Relaunch

Neue Webauftritte von miss.at und diva-online.at

11. Jänner 2012, 15:11

Styria Multi Media Digital präsentiert zum Jahresbeginn zwei neue Auftritte im Web. Die Onlineportale der Magazine miss und DIVA erscheinen im neuen Look. Auf miss.at finden Userinnen und User "freche Insider-Stories aus der Welt der Stars, die neuesten Trends in den Bereichen Beauty und Mode sowie jede Menge Tipps für den nächsten Shopping-Trip", verspricht eine Aussendung. 
diva-online.at will mit "Informationen über die neuesten Trends aus Fashion, Luxus und Lifestyle über die aktuellen Fashion Shows sowie News über High Fashion, Haute Couture, die Top-Designer und einem Labelfinder bis hin zu Backstage-Berichten aus dem 'Diva'-Leben und einem exklusiven Blick hinter die Kulissen des Magazins" punkten.  

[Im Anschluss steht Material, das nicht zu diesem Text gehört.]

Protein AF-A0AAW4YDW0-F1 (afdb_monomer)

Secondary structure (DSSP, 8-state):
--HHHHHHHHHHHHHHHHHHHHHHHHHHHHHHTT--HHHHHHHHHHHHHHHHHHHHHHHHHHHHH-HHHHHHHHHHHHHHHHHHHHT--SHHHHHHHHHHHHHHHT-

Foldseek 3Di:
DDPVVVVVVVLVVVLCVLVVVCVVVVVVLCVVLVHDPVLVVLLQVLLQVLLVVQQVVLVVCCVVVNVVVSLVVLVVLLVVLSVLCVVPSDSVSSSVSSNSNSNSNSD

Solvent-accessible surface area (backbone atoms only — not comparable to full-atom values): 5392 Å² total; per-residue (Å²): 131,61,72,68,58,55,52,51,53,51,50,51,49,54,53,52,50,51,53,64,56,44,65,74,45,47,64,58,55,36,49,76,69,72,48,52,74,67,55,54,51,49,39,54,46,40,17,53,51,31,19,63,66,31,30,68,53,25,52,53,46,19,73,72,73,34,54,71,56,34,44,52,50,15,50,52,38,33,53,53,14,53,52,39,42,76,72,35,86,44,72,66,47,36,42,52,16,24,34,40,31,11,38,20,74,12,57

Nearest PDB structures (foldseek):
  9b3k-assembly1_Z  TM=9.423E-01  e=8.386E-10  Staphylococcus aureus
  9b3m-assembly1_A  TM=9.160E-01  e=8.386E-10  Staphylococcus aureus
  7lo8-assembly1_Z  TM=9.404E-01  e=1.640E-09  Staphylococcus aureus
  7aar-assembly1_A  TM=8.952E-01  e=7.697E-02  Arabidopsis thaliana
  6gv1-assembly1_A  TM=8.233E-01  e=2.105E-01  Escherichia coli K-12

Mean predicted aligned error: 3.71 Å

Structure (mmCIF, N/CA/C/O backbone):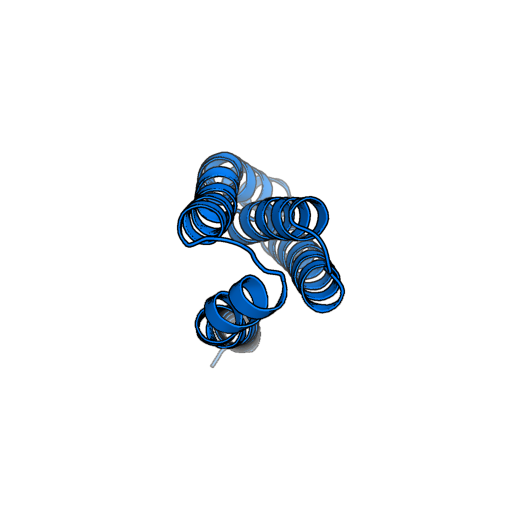
data_AF-A0AAW4YDW0-F1
#
_entry.id   AF-A0AAW4YDW0-F1
#
loop_
_atom_site.group_PDB
_atom_site.id
_atom_site.type_symbol
_atom_site.label_atom_id
_atom_site.label_alt_id
_atom_site.label_comp_id
_atom_site.label_asym_id
_atom_site.label_entity_id
_atom_site.label_seq_id
_atom_site.pdbx_PDB_ins_code
_atom_site.Cartn_x
_atom_site.Cartn_y
_atom_site.Cartn_z
_atom_site.occupancy
_atom_site.B_iso_or_equiv
_atom_site.auth_seq_id
_atom_site.auth_comp_id
_atom_site.auth_asym_id
_atom_site.auth_atom_id
_atom_site.pdbx_PDB_model_num
ATOM 1 N N . MET A 1 1 ? -17.695 -21.083 15.720 1.00 63.31 1 MET A N 1
ATOM 2 C CA . MET A 1 1 ? -16.759 -19.970 15.440 1.00 63.31 1 MET A CA 1
ATOM 3 C C . MET A 1 1 ? -17.562 -18.688 15.294 1.00 63.31 1 MET A C 1
ATOM 5 O O . MET A 1 1 ? -18.585 -18.711 14.619 1.00 63.31 1 MET A O 1
ATOM 9 N N . ASN A 1 2 ? -17.177 -17.609 15.976 1.00 87.12 2 ASN A N 1
ATOM 10 C CA . ASN A 1 2 ? -17.953 -16.367 15.969 1.00 87.12 2 ASN A CA 1
ATOM 11 C C . ASN A 1 2 ? -17.926 -15.744 14.557 1.00 87.12 2 ASN A C 1
ATOM 13 O O . ASN A 1 2 ? -16.851 -15.675 13.960 1.00 87.12 2 ASN A O 1
ATOM 17 N N . LYS A 1 3 ?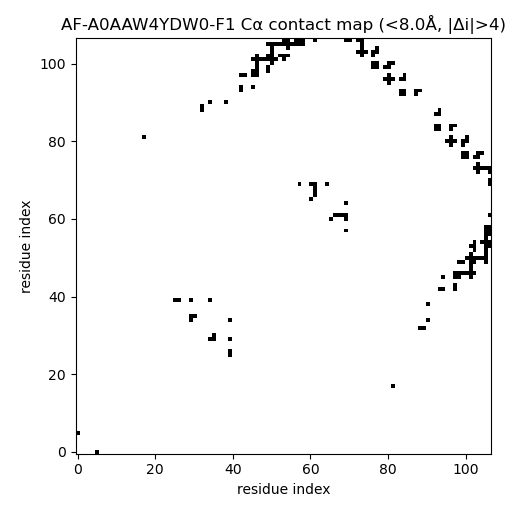 -19.069 -15.298 14.007 1.00 83.94 3 LYS A N 1
ATOM 18 C CA . LYS A 1 3 ? -19.155 -14.794 12.611 1.00 83.94 3 LYS A CA 1
ATOM 19 C C . LYS A 1 3 ? -18.131 -13.686 12.319 1.00 83.94 3 LYS A C 1
ATOM 21 O O . LYS A 1 3 ? -17.583 -13.624 11.228 1.00 83.94 3 LYS A O 1
ATOM 26 N N . GLN A 1 4 ? -17.831 -12.857 13.318 1.00 83.94 4 GLN A N 1
ATOM 27 C CA . GLN A 1 4 ? -16.857 -11.764 13.232 1.00 83.94 4 GLN A CA 1
ATOM 28 C C . GLN A 1 4 ? -15.417 -12.249 13.002 1.00 83.94 4 GLN A C 1
ATOM 30 O O . GLN A 1 4 ? -14.688 -11.657 12.215 1.00 83.94 4 GLN A O 1
ATOM 35 N N . ILE A 1 5 ? -15.020 -13.350 13.645 1.00 87.12 5 ILE A N 1
ATOM 36 C CA . ILE A 1 5 ? -13.675 -13.925 13.503 1.00 87.12 5 ILE A CA 1
ATOM 37 C C . ILE A 1 5 ? -13.493 -14.508 12.098 1.00 87.12 5 ILE A C 1
ATOM 39 O O . ILE A 1 5 ? -12.438 -14.354 11.495 1.00 87.12 5 ILE A O 1
ATOM 43 N N . LEU A 1 6 ? -14.542 -15.124 11.544 1.00 90.56 6 LEU A N 1
ATOM 44 C CA . LEU A 1 6 ? -14.511 -15.674 10.188 1.00 90.56 6 LEU A CA 1
ATOM 45 C C . LEU A 1 6 ? -14.310 -14.567 9.141 1.00 90.56 6 LEU A C 1
ATOM 47 O O . LEU A 1 6 ? -13.498 -14.728 8.235 1.00 90.56 6 LEU A O 1
ATOM 51 N N . VAL A 1 7 ? -14.977 -13.419 9.308 1.00 87.50 7 VAL A N 1
ATOM 52 C CA . VAL A 1 7 ? -14.782 -12.242 8.441 1.00 87.50 7 VAL A CA 1
ATOM 53 C C . VAL A 1 7 ? -13.347 -11.713 8.521 1.00 87.50 7 VAL A C 1
ATOM 55 O O . VAL A 1 7 ? -12.769 -11.387 7.489 1.00 87.50 7 VAL A O 1
ATOM 58 N N . LEU A 1 8 ? -12.749 -11.668 9.715 1.00 87.50 8 LEU A N 1
ATOM 59 C CA . LEU A 1 8 ? -11.354 -11.243 9.887 1.00 87.50 8 LEU A CA 1
ATOM 60 C C . LEU A 1 8 ? -10.366 -12.222 9.240 1.00 87.50 8 LEU A C 1
ATOM 62 O O . LEU A 1 8 ? -9.449 -11.790 8.549 1.00 87.50 8 LEU A O 1
ATOM 66 N N . TYR A 1 9 ? -10.565 -13.532 9.396 1.00 90.88 9 TYR A N 1
ATOM 67 C CA . TYR A 1 9 ? -9.716 -14.516 8.720 1.00 90.88 9 TYR A CA 1
ATOM 68 C C . TYR A 1 9 ? -9.838 -14.440 7.202 1.00 90.88 9 TYR A C 1
ATOM 70 O O . TYR A 1 9 ? -8.830 -14.522 6.506 1.00 90.88 9 TYR A O 1
ATOM 78 N N . PHE A 1 10 ? -11.052 -14.245 6.685 1.00 89.69 10 PHE A N 1
ATOM 79 C CA . PHE A 1 10 ? -11.262 -14.073 5.253 1.00 89.69 10 PHE A CA 1
ATOM 80 C C . PHE A 1 10 ? -10.592 -12.794 4.730 1.00 89.69 10 PHE A C 1
ATOM 82 O O . PHE A 1 10 ? -9.992 -12.800 3.662 1.00 89.69 10 PHE A O 1
ATOM 89 N N . ASN A 1 11 ? -10.631 -11.712 5.508 1.00 87.88 11 ASN A N 1
ATOM 90 C CA . ASN A 1 11 ? -9.926 -10.474 5.194 1.00 87.88 11 ASN A CA 1
ATOM 91 C C . ASN A 1 11 ? -8.405 -10.678 5.096 1.00 87.88 11 ASN A C 1
ATOM 93 O O . ASN A 1 11 ? -7.807 -10.336 4.078 1.00 87.88 11 ASN A O 1
ATOM 97 N N . ILE A 1 12 ? -7.805 -11.301 6.112 1.00 90.25 12 ILE A N 1
ATOM 98 C CA . ILE A 1 12 ? -6.374 -11.633 6.127 1.00 90.25 12 ILE A CA 1
ATOM 99 C C . ILE A 1 12 ? -6.030 -12.530 4.934 1.00 90.25 12 ILE A C 1
ATOM 101 O O . ILE A 1 12 ? -5.045 -12.284 4.242 1.00 90.25 12 ILE A O 1
ATOM 105 N N . PHE A 1 13 ? -6.865 -13.531 4.649 1.00 91.19 13 PHE A N 1
ATOM 106 C CA . PHE A 1 13 ? -6.692 -14.403 3.491 1.00 91.19 13 PHE A CA 1
ATOM 107 C C . PHE A 1 13 ? -6.628 -13.612 2.178 1.00 91.19 13 PHE A C 1
ATOM 109 O O . PHE A 1 13 ? -5.706 -13.832 1.400 1.00 91.19 13 PHE A O 1
ATOM 116 N N . LEU A 1 14 ? -7.543 -12.663 1.944 1.00 88.12 14 LEU A N 1
ATOM 117 C CA . LEU A 1 14 ? -7.534 -11.839 0.728 1.00 88.12 14 LEU A CA 1
ATOM 118 C C . LEU A 1 14 ? -6.258 -10.994 0.600 1.00 88.12 14 LEU A C 1
ATOM 120 O O . LEU A 1 14 ? -5.689 -10.913 -0.488 1.00 88.12 14 LEU A O 1
ATOM 124 N N . ILE A 1 15 ? -5.792 -10.398 1.700 1.00 87.00 15 ILE A N 1
ATOM 125 C CA . ILE A 1 15 ? -4.576 -9.569 1.708 1.00 87.00 15 ILE A CA 1
ATOM 126 C C . ILE A 1 15 ? -3.348 -10.422 1.371 1.00 87.00 15 ILE A C 1
ATOM 128 O O . ILE A 1 15 ? -2.583 -10.090 0.464 1.00 87.00 15 ILE A O 1
ATOM 132 N N . PHE A 1 16 ? -3.173 -11.552 2.059 1.00 89.56 16 PHE A N 1
ATOM 133 C CA . PHE A 1 16 ? -2.031 -12.437 1.825 1.00 89.56 16 PHE A CA 1
ATOM 134 C C . PHE A 1 16 ? -2.090 -13.139 0.470 1.00 89.56 16 PHE A C 1
ATOM 136 O O . PHE A 1 16 ? -1.040 -13.396 -0.113 1.00 89.56 16 PHE A O 1
ATOM 143 N N . LEU A 1 17 ? -3.286 -13.408 -0.059 1.00 90.25 17 LEU A N 1
ATOM 144 C CA . LEU A 1 17 ? -3.452 -13.894 -1.424 1.00 90.25 17 LEU A CA 1
ATOM 145 C C . LEU A 1 17 ? -2.925 -12.859 -2.427 1.00 90.25 17 LEU A C 1
ATOM 147 O O . LEU A 1 17 ? -2.120 -13.212 -3.282 1.00 90.25 17 LEU A O 1
ATOM 151 N N . GLY A 1 18 ? -3.324 -11.589 -2.298 1.00 85.06 18 GLY A N 1
ATOM 152 C CA . GLY A 1 18 ? -2.846 -10.511 -3.170 1.00 85.06 18 GLY A CA 1
ATOM 153 C C . GLY A 1 18 ? -1.325 -10.367 -3.125 1.00 85.06 18 GLY A C 1
ATOM 154 O O . GLY A 1 18 ? -0.657 -10.493 -4.150 1.00 85.06 18 GLY A O 1
ATOM 155 N N . ILE A 1 19 ? -0.761 -10.220 -1.924 1.00 84.44 19 ILE A N 1
ATOM 156 C CA . ILE A 1 19 ? 0.694 -10.110 -1.730 1.00 84.44 19 ILE A CA 1
ATOM 157 C C . ILE A 1 19 ? 1.421 -11.352 -2.273 1.00 84.44 19 ILE A C 1
ATOM 159 O O . ILE A 1 19 ? 2.431 -11.232 -2.969 1.00 84.44 19 ILE A O 1
ATOM 163 N N . GLY A 1 20 ? 0.894 -12.547 -1.995 1.00 86.06 20 GLY A N 1
ATOM 164 C CA . GLY A 1 20 ? 1.462 -13.818 -2.441 1.00 86.06 20 GLY A CA 1
ATOM 165 C C . GLY A 1 20 ? 1.466 -13.993 -3.960 1.00 86.06 20 GLY A C 1
ATOM 166 O O . GLY A 1 20 ? 2.354 -14.662 -4.483 1.00 86.06 20 GLY A O 1
ATOM 167 N N . LEU A 1 21 ? 0.527 -13.366 -4.673 1.00 86.81 21 LEU A N 1
ATOM 168 C CA . LEU A 1 21 ? 0.510 -13.330 -6.137 1.00 86.81 21 LEU A CA 1
ATOM 169 C C . LEU A 1 21 ? 1.486 -12.289 -6.699 1.00 86.81 21 LEU A C 1
ATOM 171 O O . LEU A 1 21 ? 2.144 -12.54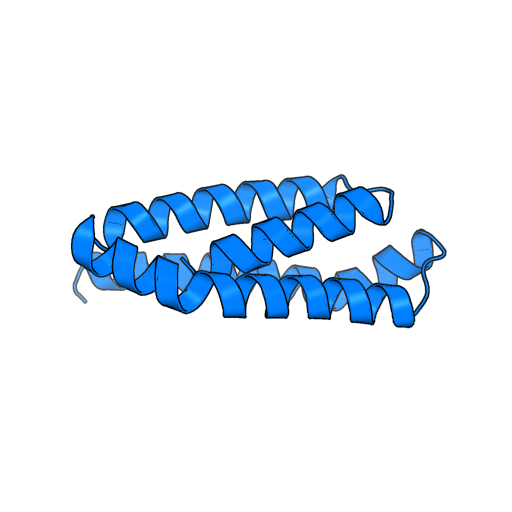8 -7.705 1.00 86.81 21 LEU A O 1
ATOM 175 N N . VAL A 1 22 ? 1.621 -11.132 -6.046 1.00 85.12 22 VAL A N 1
ATOM 176 C CA . VAL A 1 22 ? 2.493 -10.041 -6.511 1.00 85.12 22 VAL A CA 1
ATOM 177 C C . VAL A 1 22 ? 3.971 -10.402 -6.394 1.00 85.12 22 VAL A C 1
ATOM 179 O O . VAL A 1 22 ? 4.721 -10.165 -7.338 1.00 85.12 22 VAL A O 1
ATOM 182 N N . ILE A 1 23 ? 4.409 -10.983 -5.272 1.00 85.56 23 ILE A N 1
ATOM 183 C CA . ILE A 1 23 ? 5.832 -11.271 -5.002 1.00 85.56 23 ILE A CA 1
ATOM 184 C C . ILE A 1 23 ? 6.528 -12.070 -6.124 1.00 85.56 23 ILE A C 1
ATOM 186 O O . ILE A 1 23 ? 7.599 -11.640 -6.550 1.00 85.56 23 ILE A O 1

"Wir haben versucht, die spezifischen Eigenheiten der beiden Marken miss und Diva auch in das Layout einfließen zu lassen, um unseren Userinnen und Usern das perfekte Umfeld zum Surfen zu bieten. Durch das auf die Zielgruppen maßgeschneiderte Design können wir einen hohen Wiedererkennungswert am digitalen Markt erzielen", sagt Ingrid Oberzaucher, Artdirektorin der Styria Multi Media Digital, die gemeinsam mit Thomas Safranek für die Entwicklung und grafische Umsetzung der beiden neuen Onlineportale verantwortlich zeichnet. (red)

Mycroft Holmes
00
17.1.2012, 12:42
Styria und online, ein ewiges Trauerspiel.

Das einzige, was die nicht verhunzt haben, ist skip.at - und das auch nur deshalb, weil die das mittlerweile selber ohne Styrianer machen.

monomono
02
14.1.2012, 02:39

"Wir haben versucht, die spezifischen Eigenheiten der beiden Marken miss und Diva auch in das Layout einfließen zu lassen, um unseren Userinnen und Usern das perfekte Umfeld zum Surfen zu bieten."
worin unterscheiden sich die beiden ohnehin unnötigen seiten?
die eine hat serifenlose schrift und eine grafische boulevard-ästethik à la seitenblicke magazin, das andere serifenschriften mit "loungigen" bobo-brauntönen. sonst ist im prinzip alles gleich. das ästhetische kalkül des angeblich so "hohen Wiedererkennungswerts am digitalen Markt" ist so leicht zu erkennen, steht jeder x-beliebigen abziehbildproduktion um nichts nach und ist uninnovativ par excellence. was soll der scheiss? das sind keine medien, sondern miesester billig-abklatsch.